Bruxelles, le 17.11.2023

COM(2023) 708 final

2023/0403(NLE)

Proposition de

DÉCISION DU CONSEIL

sur la position à prendre, au nom de l’Union, au sein du comité mixte institué par l’accord économique et commercial global (AECG) entre le Canada, d’une part, et l’Union européenne et ses États membres, d’autre part, en ce qui concerne l’adoption d’une décision sur l’interprétation de l’article 8.10, de l’annexe 8-A, de l’article 8.9.1 et de l’article 8.39.3 de l’AECG conformément à l’article 26.1.5, point e), de l’AECG


EXPOSÉ DES MOTIFS

1.Objet de la proposition

La présente proposition concerne la décision établissant la position à prendre, au nom de l’Union, au sein du comité mixte institué par l’accord économique et commercial global (AECG) entre le Canada, d’une part, et l’Union européenne et ses États membres, d’autre part, en ce qui concerne l’adoption envisagée d’une décision sur l’interprétation de l’article 8.10, de l’annexe 8-A, de l’article 8.9.1 et de l’article 8.39.3 de l’AECG conformément à l’article 26.1.5, point e).

2.Contexte de la proposition

2.1.L’accord économique et commercial global entre le Canada, d’une part, et l’Union européenne et ses États membres, d’autre part

L’AECG vise à libéraliser et à faciliter les échanges et les investissements, ainsi qu’à promouvoir une relation économique plus étroite entre l’Union européenne et le Canada (ci-après les «parties»). L’accord a été signé le 30 octobre 2016 et est appliqué à titre provisoire depuis le 21 septembre 2017.

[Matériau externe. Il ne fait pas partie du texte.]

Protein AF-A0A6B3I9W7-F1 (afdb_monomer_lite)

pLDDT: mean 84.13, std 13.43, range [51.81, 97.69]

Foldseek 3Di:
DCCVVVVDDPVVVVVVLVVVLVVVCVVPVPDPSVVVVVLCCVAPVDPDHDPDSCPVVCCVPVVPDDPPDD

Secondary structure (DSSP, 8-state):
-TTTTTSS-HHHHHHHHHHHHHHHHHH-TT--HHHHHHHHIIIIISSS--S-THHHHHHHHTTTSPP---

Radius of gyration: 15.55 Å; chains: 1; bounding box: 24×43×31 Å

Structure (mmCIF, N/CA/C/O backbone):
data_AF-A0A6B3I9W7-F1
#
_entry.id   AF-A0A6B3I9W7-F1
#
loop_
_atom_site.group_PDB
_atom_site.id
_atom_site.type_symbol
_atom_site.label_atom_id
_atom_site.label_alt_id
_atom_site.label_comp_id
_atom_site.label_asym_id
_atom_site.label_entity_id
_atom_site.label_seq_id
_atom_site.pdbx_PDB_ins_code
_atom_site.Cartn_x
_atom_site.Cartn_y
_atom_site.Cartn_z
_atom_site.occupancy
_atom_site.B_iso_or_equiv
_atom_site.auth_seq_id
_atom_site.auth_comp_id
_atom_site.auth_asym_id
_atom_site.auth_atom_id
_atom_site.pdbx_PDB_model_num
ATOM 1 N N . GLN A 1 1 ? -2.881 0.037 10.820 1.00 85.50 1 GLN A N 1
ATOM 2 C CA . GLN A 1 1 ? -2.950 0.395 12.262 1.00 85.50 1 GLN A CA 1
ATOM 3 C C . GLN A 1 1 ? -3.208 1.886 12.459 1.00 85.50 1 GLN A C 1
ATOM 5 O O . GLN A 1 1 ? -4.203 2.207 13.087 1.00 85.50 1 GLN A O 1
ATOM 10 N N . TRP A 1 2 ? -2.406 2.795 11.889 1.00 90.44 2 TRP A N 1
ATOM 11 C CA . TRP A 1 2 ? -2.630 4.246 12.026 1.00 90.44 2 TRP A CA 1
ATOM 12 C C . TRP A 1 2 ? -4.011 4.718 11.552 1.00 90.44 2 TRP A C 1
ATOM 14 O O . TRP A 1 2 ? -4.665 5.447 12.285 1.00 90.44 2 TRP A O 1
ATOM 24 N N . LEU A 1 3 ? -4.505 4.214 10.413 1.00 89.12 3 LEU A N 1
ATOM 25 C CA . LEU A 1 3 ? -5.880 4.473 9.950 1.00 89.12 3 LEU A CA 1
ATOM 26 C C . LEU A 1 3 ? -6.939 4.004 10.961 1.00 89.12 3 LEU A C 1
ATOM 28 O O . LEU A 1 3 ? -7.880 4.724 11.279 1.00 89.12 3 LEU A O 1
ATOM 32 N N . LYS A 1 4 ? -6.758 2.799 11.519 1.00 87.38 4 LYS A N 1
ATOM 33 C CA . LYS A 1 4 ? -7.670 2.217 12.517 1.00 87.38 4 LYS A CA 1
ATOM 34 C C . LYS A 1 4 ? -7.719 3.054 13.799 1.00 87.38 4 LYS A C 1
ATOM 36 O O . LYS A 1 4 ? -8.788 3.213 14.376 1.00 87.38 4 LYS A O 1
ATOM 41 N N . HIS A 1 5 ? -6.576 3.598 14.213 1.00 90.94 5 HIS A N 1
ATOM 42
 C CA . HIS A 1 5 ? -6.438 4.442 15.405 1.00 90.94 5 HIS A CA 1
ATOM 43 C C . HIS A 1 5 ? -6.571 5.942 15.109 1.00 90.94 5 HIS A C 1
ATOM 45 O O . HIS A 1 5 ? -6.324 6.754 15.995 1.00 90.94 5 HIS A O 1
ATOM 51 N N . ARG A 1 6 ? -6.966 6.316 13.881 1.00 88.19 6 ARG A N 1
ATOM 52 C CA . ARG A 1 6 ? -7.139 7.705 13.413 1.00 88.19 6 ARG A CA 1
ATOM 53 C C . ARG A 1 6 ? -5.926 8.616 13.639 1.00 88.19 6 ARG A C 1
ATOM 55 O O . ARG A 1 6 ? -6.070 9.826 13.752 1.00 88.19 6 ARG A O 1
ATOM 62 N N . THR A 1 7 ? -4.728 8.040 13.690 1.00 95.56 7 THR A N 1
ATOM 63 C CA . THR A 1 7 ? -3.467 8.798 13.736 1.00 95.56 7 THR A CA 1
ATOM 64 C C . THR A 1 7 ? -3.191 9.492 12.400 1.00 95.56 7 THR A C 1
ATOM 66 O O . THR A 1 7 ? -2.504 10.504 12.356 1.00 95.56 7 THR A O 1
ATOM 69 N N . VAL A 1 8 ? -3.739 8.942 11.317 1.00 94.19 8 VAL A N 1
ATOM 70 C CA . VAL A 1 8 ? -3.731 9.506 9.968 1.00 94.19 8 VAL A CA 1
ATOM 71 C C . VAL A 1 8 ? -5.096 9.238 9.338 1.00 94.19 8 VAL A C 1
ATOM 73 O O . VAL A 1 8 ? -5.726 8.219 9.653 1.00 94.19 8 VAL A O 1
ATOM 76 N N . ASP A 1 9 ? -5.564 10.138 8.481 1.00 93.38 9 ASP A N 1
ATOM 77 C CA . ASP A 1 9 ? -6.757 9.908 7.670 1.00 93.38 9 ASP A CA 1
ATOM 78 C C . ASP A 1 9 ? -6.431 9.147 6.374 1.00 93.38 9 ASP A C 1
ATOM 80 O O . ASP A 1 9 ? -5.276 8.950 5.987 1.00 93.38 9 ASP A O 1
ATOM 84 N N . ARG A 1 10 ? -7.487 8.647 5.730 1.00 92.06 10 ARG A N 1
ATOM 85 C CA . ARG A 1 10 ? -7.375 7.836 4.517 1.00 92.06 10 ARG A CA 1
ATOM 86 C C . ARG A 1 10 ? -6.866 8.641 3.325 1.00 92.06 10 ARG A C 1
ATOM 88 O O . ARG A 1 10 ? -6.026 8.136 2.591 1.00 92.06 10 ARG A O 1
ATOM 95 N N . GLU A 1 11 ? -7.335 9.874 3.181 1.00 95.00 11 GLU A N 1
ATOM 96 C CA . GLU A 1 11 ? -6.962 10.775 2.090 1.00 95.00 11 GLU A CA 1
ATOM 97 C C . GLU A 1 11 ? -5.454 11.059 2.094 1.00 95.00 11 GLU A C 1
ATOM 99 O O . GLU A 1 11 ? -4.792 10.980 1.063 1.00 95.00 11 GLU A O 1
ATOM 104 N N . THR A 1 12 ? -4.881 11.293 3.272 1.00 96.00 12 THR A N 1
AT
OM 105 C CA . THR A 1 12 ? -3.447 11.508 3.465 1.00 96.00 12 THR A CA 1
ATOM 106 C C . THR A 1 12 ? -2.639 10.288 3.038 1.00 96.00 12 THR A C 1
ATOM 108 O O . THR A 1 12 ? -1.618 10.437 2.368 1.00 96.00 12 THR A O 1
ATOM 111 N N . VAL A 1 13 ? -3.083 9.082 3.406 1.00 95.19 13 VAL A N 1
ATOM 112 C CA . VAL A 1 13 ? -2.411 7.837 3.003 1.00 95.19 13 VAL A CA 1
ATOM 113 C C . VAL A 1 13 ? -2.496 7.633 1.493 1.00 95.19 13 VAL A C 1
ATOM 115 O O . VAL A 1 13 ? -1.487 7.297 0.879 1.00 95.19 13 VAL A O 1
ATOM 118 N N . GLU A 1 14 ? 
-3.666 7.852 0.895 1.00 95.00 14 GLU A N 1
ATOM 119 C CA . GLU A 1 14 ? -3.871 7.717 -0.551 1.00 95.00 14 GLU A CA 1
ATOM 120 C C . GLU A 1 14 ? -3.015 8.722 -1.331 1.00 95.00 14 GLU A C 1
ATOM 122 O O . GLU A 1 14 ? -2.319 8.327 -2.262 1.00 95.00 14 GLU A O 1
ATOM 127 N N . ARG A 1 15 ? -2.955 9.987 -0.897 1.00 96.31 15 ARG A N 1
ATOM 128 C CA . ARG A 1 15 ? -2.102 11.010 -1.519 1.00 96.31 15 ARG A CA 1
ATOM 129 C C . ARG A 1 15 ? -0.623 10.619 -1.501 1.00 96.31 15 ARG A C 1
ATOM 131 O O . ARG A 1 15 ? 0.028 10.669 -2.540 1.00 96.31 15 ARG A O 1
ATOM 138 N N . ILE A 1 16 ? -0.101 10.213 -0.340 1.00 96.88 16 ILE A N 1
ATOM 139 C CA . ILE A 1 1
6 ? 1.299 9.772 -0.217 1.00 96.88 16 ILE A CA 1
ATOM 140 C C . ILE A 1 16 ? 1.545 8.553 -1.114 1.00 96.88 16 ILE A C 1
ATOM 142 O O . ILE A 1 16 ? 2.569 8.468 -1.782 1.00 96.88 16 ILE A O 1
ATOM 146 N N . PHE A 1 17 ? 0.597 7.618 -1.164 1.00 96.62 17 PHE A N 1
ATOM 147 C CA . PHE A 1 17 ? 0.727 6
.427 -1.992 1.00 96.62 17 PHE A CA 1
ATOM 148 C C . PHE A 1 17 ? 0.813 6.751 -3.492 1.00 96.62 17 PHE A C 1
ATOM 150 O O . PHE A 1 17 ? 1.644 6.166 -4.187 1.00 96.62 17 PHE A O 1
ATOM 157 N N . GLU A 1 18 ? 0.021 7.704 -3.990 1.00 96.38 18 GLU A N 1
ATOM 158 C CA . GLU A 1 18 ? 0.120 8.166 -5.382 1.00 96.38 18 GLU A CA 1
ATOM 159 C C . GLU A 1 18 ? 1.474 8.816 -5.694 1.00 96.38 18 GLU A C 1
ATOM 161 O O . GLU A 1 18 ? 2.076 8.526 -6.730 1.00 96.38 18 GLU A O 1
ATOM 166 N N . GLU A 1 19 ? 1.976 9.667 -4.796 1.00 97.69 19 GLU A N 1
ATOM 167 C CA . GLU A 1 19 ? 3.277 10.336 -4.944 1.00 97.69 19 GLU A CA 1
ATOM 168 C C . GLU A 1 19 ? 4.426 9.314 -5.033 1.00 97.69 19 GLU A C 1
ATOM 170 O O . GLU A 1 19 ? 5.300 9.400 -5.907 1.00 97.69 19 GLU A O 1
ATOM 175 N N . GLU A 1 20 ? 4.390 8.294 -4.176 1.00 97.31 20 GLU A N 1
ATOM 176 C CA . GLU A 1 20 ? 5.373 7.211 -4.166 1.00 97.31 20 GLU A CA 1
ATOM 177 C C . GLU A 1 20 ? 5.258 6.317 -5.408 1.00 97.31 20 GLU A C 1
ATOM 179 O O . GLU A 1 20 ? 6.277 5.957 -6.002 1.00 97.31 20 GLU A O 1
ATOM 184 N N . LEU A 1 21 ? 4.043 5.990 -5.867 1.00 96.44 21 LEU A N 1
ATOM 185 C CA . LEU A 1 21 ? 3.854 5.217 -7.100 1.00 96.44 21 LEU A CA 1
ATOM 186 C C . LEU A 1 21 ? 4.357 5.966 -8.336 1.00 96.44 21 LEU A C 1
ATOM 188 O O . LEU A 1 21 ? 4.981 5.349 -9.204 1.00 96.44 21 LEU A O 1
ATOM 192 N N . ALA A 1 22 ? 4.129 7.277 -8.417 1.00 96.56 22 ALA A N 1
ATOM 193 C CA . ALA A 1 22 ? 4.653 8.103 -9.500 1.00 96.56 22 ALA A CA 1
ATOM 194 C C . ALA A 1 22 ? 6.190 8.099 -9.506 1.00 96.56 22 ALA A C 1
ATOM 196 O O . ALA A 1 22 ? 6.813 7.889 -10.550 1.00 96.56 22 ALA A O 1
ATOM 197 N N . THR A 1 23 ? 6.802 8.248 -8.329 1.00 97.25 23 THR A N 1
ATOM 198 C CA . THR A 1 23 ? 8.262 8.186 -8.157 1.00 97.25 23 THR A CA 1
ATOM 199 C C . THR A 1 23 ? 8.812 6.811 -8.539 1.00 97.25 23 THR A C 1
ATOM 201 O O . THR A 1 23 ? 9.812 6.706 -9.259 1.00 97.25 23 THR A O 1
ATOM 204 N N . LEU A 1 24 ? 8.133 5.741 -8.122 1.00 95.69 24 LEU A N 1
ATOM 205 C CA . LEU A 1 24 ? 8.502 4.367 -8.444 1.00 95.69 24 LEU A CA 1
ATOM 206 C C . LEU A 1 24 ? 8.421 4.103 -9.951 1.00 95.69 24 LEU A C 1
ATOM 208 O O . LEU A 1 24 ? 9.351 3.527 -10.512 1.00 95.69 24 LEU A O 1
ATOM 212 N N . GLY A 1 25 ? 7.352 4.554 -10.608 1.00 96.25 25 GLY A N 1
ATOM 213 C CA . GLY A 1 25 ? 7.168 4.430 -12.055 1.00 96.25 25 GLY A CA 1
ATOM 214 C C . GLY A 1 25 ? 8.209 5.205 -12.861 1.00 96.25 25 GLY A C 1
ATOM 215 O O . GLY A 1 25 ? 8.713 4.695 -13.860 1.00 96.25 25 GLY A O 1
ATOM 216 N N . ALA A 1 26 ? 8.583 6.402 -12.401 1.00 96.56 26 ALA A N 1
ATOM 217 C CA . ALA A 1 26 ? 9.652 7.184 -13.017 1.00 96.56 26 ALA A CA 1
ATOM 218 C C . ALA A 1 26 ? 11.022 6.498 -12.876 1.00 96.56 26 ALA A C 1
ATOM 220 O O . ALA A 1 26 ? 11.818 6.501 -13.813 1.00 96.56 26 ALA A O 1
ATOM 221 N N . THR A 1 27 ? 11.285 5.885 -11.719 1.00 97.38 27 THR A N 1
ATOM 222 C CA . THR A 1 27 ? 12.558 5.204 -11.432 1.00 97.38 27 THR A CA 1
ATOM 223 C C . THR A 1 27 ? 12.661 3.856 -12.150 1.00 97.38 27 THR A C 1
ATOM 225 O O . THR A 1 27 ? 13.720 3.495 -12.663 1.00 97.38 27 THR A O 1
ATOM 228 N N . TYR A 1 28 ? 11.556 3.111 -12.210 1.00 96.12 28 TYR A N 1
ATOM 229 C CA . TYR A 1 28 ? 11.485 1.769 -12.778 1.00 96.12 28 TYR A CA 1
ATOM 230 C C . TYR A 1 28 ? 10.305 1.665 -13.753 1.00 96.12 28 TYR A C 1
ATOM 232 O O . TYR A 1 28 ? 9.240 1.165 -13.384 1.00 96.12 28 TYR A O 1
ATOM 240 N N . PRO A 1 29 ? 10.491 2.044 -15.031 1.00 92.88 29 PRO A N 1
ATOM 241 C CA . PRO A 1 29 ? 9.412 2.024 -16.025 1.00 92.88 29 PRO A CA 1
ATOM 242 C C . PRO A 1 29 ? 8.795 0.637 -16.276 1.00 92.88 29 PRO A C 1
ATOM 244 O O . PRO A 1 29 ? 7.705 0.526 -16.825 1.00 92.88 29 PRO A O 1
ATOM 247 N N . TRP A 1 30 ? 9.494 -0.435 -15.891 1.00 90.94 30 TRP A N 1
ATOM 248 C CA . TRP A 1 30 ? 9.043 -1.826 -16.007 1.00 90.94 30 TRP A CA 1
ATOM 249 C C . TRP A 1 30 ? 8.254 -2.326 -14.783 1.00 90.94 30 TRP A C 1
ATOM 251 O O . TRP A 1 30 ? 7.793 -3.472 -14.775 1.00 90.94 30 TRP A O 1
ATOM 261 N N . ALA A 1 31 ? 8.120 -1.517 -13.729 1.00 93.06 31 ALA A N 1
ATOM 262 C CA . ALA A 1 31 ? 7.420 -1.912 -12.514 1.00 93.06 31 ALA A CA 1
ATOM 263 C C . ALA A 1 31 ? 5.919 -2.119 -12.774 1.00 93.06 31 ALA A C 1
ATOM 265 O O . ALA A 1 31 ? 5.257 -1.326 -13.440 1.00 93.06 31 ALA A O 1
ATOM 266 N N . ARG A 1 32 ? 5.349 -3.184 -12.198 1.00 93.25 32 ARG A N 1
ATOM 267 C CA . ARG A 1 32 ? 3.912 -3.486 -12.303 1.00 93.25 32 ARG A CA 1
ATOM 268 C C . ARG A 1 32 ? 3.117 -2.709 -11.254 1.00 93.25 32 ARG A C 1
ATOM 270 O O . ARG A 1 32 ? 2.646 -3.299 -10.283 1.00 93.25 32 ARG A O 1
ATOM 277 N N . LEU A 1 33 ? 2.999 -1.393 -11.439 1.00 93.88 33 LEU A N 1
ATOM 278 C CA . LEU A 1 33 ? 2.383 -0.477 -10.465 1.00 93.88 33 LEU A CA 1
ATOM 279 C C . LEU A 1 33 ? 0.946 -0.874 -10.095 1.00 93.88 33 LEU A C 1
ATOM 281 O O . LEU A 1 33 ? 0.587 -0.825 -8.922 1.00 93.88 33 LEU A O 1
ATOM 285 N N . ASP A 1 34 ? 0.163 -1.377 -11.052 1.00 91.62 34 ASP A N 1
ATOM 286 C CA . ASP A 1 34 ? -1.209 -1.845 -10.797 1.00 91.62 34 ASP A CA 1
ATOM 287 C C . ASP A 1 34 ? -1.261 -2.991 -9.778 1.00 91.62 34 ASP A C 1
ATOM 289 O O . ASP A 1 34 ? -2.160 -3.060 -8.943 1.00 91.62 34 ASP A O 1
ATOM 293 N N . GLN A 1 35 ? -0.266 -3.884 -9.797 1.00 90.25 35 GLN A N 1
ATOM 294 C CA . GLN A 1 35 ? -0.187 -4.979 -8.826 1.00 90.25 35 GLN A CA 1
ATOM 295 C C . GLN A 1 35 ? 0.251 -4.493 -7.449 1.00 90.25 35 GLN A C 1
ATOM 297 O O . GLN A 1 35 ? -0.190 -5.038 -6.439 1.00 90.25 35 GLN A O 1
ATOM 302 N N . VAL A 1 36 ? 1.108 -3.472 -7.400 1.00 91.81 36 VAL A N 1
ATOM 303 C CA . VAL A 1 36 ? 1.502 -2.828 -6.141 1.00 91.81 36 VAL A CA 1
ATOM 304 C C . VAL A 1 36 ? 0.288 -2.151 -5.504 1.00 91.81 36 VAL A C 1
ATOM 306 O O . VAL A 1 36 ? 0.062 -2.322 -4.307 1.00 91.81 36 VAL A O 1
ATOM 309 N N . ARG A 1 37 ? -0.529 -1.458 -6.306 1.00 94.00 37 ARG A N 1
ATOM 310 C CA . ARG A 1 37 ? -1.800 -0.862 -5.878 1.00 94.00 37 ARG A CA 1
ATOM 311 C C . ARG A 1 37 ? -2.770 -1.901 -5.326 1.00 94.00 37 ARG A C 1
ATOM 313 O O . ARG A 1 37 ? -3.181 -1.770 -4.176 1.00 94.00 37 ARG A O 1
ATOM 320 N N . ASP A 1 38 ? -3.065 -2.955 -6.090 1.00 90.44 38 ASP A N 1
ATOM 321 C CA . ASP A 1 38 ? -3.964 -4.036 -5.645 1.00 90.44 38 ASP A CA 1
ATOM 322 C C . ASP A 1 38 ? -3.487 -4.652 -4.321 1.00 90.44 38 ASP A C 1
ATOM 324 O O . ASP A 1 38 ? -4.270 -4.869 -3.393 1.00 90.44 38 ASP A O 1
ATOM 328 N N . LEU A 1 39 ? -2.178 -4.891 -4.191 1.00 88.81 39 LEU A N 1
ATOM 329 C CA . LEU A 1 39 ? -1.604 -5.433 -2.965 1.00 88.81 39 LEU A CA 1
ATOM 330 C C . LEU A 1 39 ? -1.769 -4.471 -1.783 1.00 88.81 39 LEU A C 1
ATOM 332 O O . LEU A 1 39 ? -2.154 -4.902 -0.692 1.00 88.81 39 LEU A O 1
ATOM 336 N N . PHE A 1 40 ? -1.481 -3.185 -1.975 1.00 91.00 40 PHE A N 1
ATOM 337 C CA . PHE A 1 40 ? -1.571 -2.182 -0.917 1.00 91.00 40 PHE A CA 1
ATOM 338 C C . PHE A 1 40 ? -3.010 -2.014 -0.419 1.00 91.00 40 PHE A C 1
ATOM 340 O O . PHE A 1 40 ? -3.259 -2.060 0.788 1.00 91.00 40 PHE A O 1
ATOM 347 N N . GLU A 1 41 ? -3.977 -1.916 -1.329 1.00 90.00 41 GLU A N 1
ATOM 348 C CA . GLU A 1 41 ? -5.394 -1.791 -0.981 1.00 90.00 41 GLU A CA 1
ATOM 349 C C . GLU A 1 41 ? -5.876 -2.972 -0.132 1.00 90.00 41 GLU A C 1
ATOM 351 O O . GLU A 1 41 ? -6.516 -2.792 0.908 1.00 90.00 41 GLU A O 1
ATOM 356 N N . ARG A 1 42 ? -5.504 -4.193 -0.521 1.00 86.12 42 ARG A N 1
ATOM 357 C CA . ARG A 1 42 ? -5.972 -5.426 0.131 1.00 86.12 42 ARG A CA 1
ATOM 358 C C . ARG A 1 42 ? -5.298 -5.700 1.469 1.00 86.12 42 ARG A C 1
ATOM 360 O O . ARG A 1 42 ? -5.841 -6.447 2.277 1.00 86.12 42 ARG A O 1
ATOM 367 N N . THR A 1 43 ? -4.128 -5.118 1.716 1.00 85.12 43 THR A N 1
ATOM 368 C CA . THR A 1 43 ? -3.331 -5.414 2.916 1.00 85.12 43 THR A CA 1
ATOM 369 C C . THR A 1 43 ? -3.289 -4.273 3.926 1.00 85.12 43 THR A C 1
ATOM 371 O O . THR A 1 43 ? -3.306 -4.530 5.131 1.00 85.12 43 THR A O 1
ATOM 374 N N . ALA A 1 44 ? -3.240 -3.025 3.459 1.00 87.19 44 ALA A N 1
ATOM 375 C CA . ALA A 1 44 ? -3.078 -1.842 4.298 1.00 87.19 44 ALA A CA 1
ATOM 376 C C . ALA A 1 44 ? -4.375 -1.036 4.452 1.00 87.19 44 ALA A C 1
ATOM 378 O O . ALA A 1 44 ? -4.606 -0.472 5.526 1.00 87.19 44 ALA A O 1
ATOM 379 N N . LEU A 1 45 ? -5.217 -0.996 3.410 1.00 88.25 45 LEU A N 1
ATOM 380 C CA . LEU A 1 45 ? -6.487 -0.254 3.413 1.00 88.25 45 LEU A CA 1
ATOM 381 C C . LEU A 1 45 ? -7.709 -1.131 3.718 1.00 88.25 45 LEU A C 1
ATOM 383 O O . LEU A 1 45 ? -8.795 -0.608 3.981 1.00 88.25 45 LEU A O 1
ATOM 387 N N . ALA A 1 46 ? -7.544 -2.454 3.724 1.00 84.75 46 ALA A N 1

2.2.Le Comité mixte de l’AECG

Le Comité mixte de l’AECG est institué en vertu de l’article 26.1 de l’accord. Le Comité mixte de l’AECG a la responsabilité de toutes les questions concernant le commerce et l’investissement entre les parties ainsi que de la mise en œuvre et de l’application de l’accord. Une partie peut soumettre au Comité mixte de l’AECG toute question liée à la mise en œuvre et à l’interprétation de l’accord ou toute autre question concernant le commerce et l’investissement entre les parties.

Conformément à l’article 26.1.5, point e), de l’accord, le Comité mixte de l’AECG peut adopter des décisions relatives à l’interprétation des dispositions de l’accord, lesquelles lient les tribunaux institués en application de la section F du chapitre Huit (Règlement des différends relatifs aux investissements entre investisseurs et États) et du chapitre Vingt-neuf (Règlement des différends).

Conformément à la règle 10.2 des règles de procédure du Comité mixte de l’AECG et des comités spécialisés 1 , entre les réunions, le Comité mixte de l’AECG peut, si les parties à l’accord le décident par consentement mutuel, adopter des décisions ou des recommandations par procédure écrite. À cet effet, les coprésidents transmettront le texte de la proposition aux membres du Comité mixte de l’AECG conformément à la règle 7, et leur fixeront un délai pour faire connaître leurs éventuelles préoccupations ou les modifications qu’ils souhaitent apporter. Les propositions adoptées seront communiquées conformément à la règle 7 une fois le délai écoulé; elles seront consignées dans le procès-verbal de la réunion suivante.

2.3.Acte envisagé du Comité mixte de l’AECG

Le Comité mixte de l’AECG doit adopter une décision sur l’interprétation de l’article 8.10, de l’annexe 8-A, de l’article 8.9.1, et de l’article 8.39.3, de l’AECG (ci-après l’«acte envisagé»).

L’objectif de l’acte envisagé est de fournir certaines précisions supplémentaires, notamment en ce qui concerne les normes de «traitement juste et équitable» et d’«expropriation indirecte», ainsi que l’article 8.9.1 et l’article 8.39.3 de l’AECG.

L’acte envisagé deviendra contraignant pour les parties conformément à l’article 26.3.2 de l’accord.

3.Position à prendre au nom de l’Union

L’acte envisagé porte sur les dispositions relatives au traitement juste et équitable et à l’expropriation indirecte qui sont déjà circonscrites dans l’AECG et à la section 6 de l’instrument interprétatif commun de l’AECG. L’acte envisagé vise à clarifier davantage la manière dont ces normes devraient être comprises, à la lumière de la situation actuelle et, en particulier, de l’urgence climatique. L’acte envisagé concerne également l’article 8.9.1 et l’article 8.39.3 de l’AECG. L’acte envisagé clarifiera les dispositions en fonction de l’intention des parties, sans modifier l’AECG.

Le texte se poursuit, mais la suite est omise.